Searching Destinations

Virtually every company, college, and organization has a Web site, and it is filled with documents that describe their mission, projects, and people. If these documents are hosted outside the firewall on a Web server linked to the Web, they are public documents. It’s as if the company, college, or organization posted those pages on a billboard in Times Square, for all to see.
Of course, it doesn’t seem that way to Web users or to the company, college, or organization that has published them. It’s hard enough for most of us to just get on the Web and find anything, let alone navigate all the way to some company site, understand that there may be pages inside it with no visible links to the outside world, then figure out how to get in there and read them.
So, companies, colleges, and organizations that publish documents on the Web just aren’t thinking about how recruiters (or other representatives of their competitors for that matter) might be able to use those pages, if they were to find them.
1. Find the right site: We’ll use directories, search engines, and vortals to pinpoint the right companies, colleges, and organizations.
2. Go through the front door: Most sites leave a lot of information lying around in plain sight.
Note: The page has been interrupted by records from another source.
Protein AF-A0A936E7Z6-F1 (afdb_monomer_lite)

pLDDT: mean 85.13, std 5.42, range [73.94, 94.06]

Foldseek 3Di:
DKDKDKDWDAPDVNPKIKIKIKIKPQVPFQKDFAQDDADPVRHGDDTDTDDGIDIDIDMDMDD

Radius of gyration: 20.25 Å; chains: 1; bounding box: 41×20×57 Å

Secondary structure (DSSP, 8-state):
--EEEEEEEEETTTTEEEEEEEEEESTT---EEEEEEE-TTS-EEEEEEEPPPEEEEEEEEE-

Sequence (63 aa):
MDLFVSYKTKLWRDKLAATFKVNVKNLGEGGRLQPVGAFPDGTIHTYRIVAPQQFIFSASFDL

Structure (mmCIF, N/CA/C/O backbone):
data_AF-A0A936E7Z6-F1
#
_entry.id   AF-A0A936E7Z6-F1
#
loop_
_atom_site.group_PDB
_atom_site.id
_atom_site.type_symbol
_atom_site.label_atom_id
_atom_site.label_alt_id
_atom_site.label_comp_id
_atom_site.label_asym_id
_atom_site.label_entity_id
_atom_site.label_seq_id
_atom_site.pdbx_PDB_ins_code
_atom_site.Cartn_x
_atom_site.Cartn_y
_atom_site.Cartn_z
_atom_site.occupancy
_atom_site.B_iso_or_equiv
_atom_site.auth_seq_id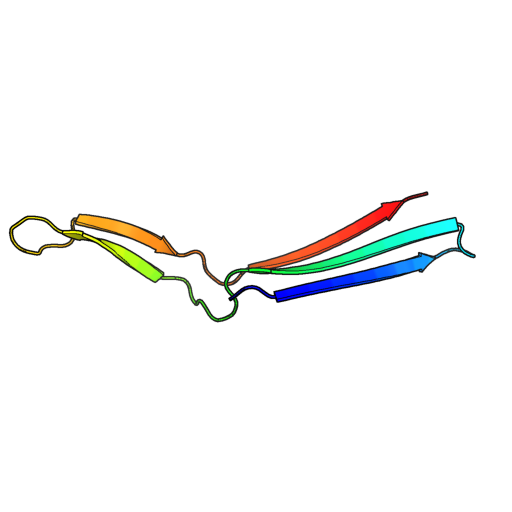
_a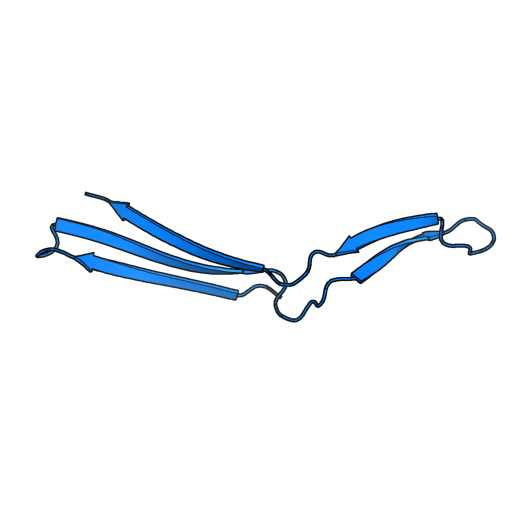tom_site.auth_comp_id
_atom_site.auth_asym_id
_atom_site.auth_atom_id
_atom_site.pdbx_PDB_model_num
ATOM 1 N N . MET A 1 1 ? -2.061 -4.869 -9.293 1.00 73.94 1 MET A N 1
ATOM 2 C CA . MET A 1 1 ? -3.410 -4.841 -8.686 1.00 73.94 1 MET A CA 1
ATOM 3 C C . MET A 1 1 ? -3.302 -4.245 -7.292 1.00 73.94 1 MET A C 1
ATOM 5 O O . MET A 1 1 ? -2.239 -4.344 -6.687 1.00 73.94 1 MET A O 1
ATOM 9 N N . ASP A 1 2 ? -4.359 -3.625 -6.790 1.00 85.19 2 ASP A N 1
ATOM 10 C CA . ASP A 1 2 ? -4.445 -3.088 -5.433 1.00 85.19 2 ASP A CA 1
ATOM 11 C C . ASP A 1 2 ? -5.630 -3.718 -4.695 1.00 85.19 2 ASP A C 1
ATOM 13 O O . ASP A 1 2 ? -6.636 -4.089 -5.298 1.00 85.19 2 ASP A O 1
ATOM 17 N N . LEU A 1 3 ? -5.464 -3.915 -3.388 1.00 87.94 3 LEU A N 1
ATOM 18 C CA . LEU A 1 3 ? -6.478 -4.480 -2.505 1.00 87.94 3 LEU A CA 1
ATOM 19 C C . LEU A 1 3 ? -6.650 -3.553 -1.311 1.00 87.94 3 LEU A C 1
ATOM 21 O O . LEU A 1 3 ? -5.669 -3.159 -0.684 1.00 87.94 3 LEU A O 1
ATOM 25 N N . PHE A 1 4 ? -7.888 -3.238 -0.955 1.00 91.25 4 PHE A N 1
ATOM 26 C CA . PHE A 1 4 ? -8.177 -2.474 0.248 1.00 91.25 4 PHE A CA 1
ATOM 27 C C . PHE A 1 4 ? -9.282 -3.147 1.056 1.00 91.25 4 PHE A C 1
ATOM 29 O O . PHE A 1 4 ? -10.243 -3.681 0.508 1.00 91.25 4 PHE A O 1
ATOM 36 N N . VAL A 1 5 ? -9.141 -3.106 2.377 1.00 92.62 5 VAL A N 1
ATOM 37 C CA . VAL A 1 5 ? -10.147 -3.563 3.336 1.00 92.62 5 VAL A CA 1
ATOM 38 C C . VAL A 1 5 ? -10.256 -2.507 4.423 1.00 92.62 5 VAL A C 1
ATOM 40 O O . VAL A 1 5 ? -9.250 -2.066 4.978 1.00 92.62 5 VAL A O 1
ATOM 43 N N . SER A 1 6 ? -11.478 -2.090 4.738 1.00 91.69 6 SER A N 1
ATOM 44 C CA . SER A 1 6 ? -11.740 -1.186 5.852 1.00 91.69 6 SER A CA 1
ATOM 45 C C . SER A 1 6 ? -12.768 -1.795 6.786 1.00 91.69 6 SER A C 1
ATOM 47 O O . SER A 1 6 ? -13.784 -2.324 6.345 1.00 91.69 6 SER A O 1
ATOM 49 N N . TYR A 1 7 ? -12.497 -1.695 8.082 1.00 91.88 7 TYR A N 1
ATOM 50 C CA . TYR A 1 7 ? -13.394 -2.120 9.136 1.00 91.88 7 TYR A CA 1
ATOM 51 C C . TYR A 1 7 ? -13.612 -0.970 10.113 1.00 91.88 7 TYR A C 1
ATOM 53 O O . TYR A 1 7 ? -12.660 -0.440 10.690 1.00 91.88 7 TYR A O 1
ATOM 61 N N . LYS A 1 8 ? -14.873 -0.576 10.284 1.00 90.44 8 LYS A N 1
ATOM 62 C CA . LYS A 1 8 ? -15.277 0.459 11.232 1.00 90.44 8 LYS A CA 1
ATOM 63 C C . LYS A 1 8 ? -15.951 -0.209 12.415 1.00 90.44 8 LYS A C 1
ATOM 65 O O . LYS A 1 8 ? -16.903 -0.962 12.244 1.00 90.44 8 LYS A O 1
ATOM 70 N N . THR A 1 9 ? -15.462 0.081 13.607 1.00 89.62 9 THR A N 1
ATOM 71 C CA . THR A 1 9 ? -16.022 -0.423 14.855 1.00 89.62 9 THR A CA 1
ATOM 72 C C . THR A 1 9 ? -16.159 0.717 15.845 1.00 89.62 9 THR A C 1
ATOM 74 O O . THR A 1 9 ? -15.445 1.717 15.771 1.00 89.62 9 THR A O 1
ATOM 77 N N . LYS A 1 10 ? -17.097 0.581 16.773 1.00 88.75 10 LYS A N 1
ATOM 78 C CA . LYS A 1 10 ? -17.234 1.510 17.882 1.00 88.75 10 LYS A CA 1
ATOM 79 C C . LYS A 1 10 ? -16.788 0.807 19.157 1.00 88.75 10 LYS A C 1
ATOM 81 O O . LYS A 1 10 ? -17.297 -0.257 19.497 1.00 88.75 10 LYS A O 1
ATOM 86 N N . LEU A 1 11 ? -15.814 1.389 19.843 1.00 81.56 11 LEU A N 1
ATOM 87 C CA . LEU A 1 11 ? -15.296 0.923 21.122 1.00 81.56 11 LEU A CA 1
ATOM 88 C C . LEU A 1 11 ? -15.852 1.786 22.261 1.00 81.56 11 LEU A C 1
ATOM 90 O O . LEU A 1 11 ? -16.394 2.867 22.041 1.00 81.56 11 LEU A O 1
ATOM 94 N N . TRP A 1 12 ? -15.717 1.293 23.497 1.00 79.81 12 TRP A N 1
ATOM 95 C CA . TRP A 1 12 ? -16.130 2.004 24.717 1.00 79.81 12 TRP A CA 1
ATOM 96 C C . TRP A 1 12 ? -17.604 2.453 24.712 1.00 79.81 12 TRP A C 1
ATOM 98 O O . TRP A 1 12 ? -17.900 3.638 24.836 1.00 79.81 12 TRP A O 1
ATOM 108 N N . ARG A 1 13 ? -18.552 1.503 24.618 1.00 81.00 13 ARG A N 1
ATOM 109 C CA . ARG A 1 13 ? -20.007 1.792 24.642 1.00 81.00 13 ARG A CA 1
ATOM 110 C C . ARG A 1 13 ? -20.400 2.878 23.627 1.00 81.00 13 ARG A C 1
ATOM 112 O O . ARG A 1 13 ? -21.012 3.875 23.996 1.00 81.00 13 ARG A O 1
ATOM 119 N N . ASP A 1 14 ? -19.984 2.704 22.377 1.00 77.81 14 ASP A N 1
ATOM 120 C CA . ASP A 1 14 ? -20.255 3.640 21.279 1.00 77.81 14 ASP A CA 1
ATOM 121 C C . ASP A 1 14 ? -19.594 5.031 21.388 1.00 77.81 14 ASP A C 1
ATOM 123 O O . ASP A 1 14 ? -19.882 5.886 20.555 1.00 77.81 14 ASP A O 1
ATOM 127 N N . LYS A 1 15 ? -18.685 5.265 22.349 1.00 79.38 15 LYS A N 1
ATOM 128 C CA . LYS A 1 15 ? -18.033 6.577 22.545 1.00 79.38 15 LYS A CA 1
ATOM 129 C C . LYS A 1 15 ? -16.793 6.825 21.692 1.00 79.38 15 LYS A C 1
ATOM 131 O O . LYS A 1 15 ? -16.361 7.959 21.602 1.00 79.38 15 LYS A O 1
ATOM 136 N N . LEU A 1 16 ? -16.167 5.784 21.153 1.00 82.81 16 LEU A N 1
ATOM 137 C CA . LEU A 1 16 ? -14.950 5.912 20.349 1.00 82.81 16 LEU A CA 1
ATOM 138 C C . LEU A 1 16 ? -15.159 5.191 19.029 1.00 82.81 16 LEU A C 1
ATOM 140 O O . LEU A 1 16 ? -15.271 3.965 19.000 1.00 82.81 16 LEU A O 1
ATOM 144 N N . ALA A 1 17 ? -15.191 5.925 17.924 1.00 88.06 17 ALA A N 1
ATOM 145 C CA . ALA A 1 17 ? -15.211 5.319 16.604 1.00 88.06 17 ALA A CA 1
ATOM 146 C C . ALA A 1 17 ? -13.773 4.983 16.186 1.00 88.06 17 ALA A C 1
ATOM 148 O O . ALA A 1 17 ? -12.950 5.867 15.966 1.00 88.06 17 ALA A O 1
ATOM 149 N N . ALA A 1 18 ? -13.464 3.695 16.038 1.00 90.38 18 ALA A N 1
ATOM 150 C CA . ALA A 1 18 ? -12.198 3.243 15.474 1.00 90.38 18 ALA A CA 1
ATOM 151 C C . ALA A 1 18 ? -12.402 2.729 14.051 1.00 90.38 18 ALA A C 1
ATOM 153 O O . ALA A 1 18 ? -13.287 1.921 13.763 1.00 90.38 18 ALA A O 1
ATOM 154 N N . THR A 1 19 ? -11.550 3.186 13.146 1.00 92.25 19 THR A N 1
ATOM 155 C CA . THR A 1 19 ? -11.511 2.726 11.763 1.00 92.25 19 THR A CA 1
ATOM 156 C C . THR A 1 19 ? -10.160 2.094 11.498 1.00 92.25 19 THR A C 1
ATOM 158 O O . THR A 1 19 ? -9.132 2.767 11.535 1.00 92.25 19 THR A O 1
ATOM 161 N N . PHE A 1 20 ? -10.172 0.807 11.184 1.00 92.38 20 PHE A N 1
ATOM 162 C CA . PHE A 1 20 ? -9.006 0.066 10.736 1.00 92.38 20 PHE A CA 1
ATOM 163 C C . PHE A 1 20 ? -9.047 -0.035 9.215 1.00 92.38 20 PHE A C 1
ATOM 165 O O . PHE A 1 20 ? -10.081 -0.355 8.624 1.00 92.38 20 PHE A O 1
ATOM 172 N N . LYS A 1 21 ? -7.934 0.273 8.561 1.00 94.06 21 LYS A N 1
ATOM 173 C CA . LYS A 1 21 ? -7.774 0.195 7.111 1.00 94.06 21 LYS A CA 1
ATOM 174 C C . LYS A 1 21 ? -6.518 -0.598 6.804 1.00 94.06 21 LYS A C 1
ATOM 176 O O . LYS A 1 21 ? -5.449 -0.304 7.326 1.00 94.06 21 LYS A O 1
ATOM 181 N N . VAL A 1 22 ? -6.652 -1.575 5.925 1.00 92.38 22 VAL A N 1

Rummaging around, following the links, and clicking through the site map can take you to great information and important clues—if you know what you’re searching for.
3. Go through the side door: X-ray the site and see what kinds of documents are inside but may not be linked or not accessible to the casual surfer.
4. Go through the back door: Flip Search the site and its key pages to see who and what are linked to them.
5. Find one, find them all: Use the clues you’ve gathered—names, emails, office addresses, more companies, colleges, organizations, other destinations, and new keywords—to drill farther into the Web and surface more passive candidates.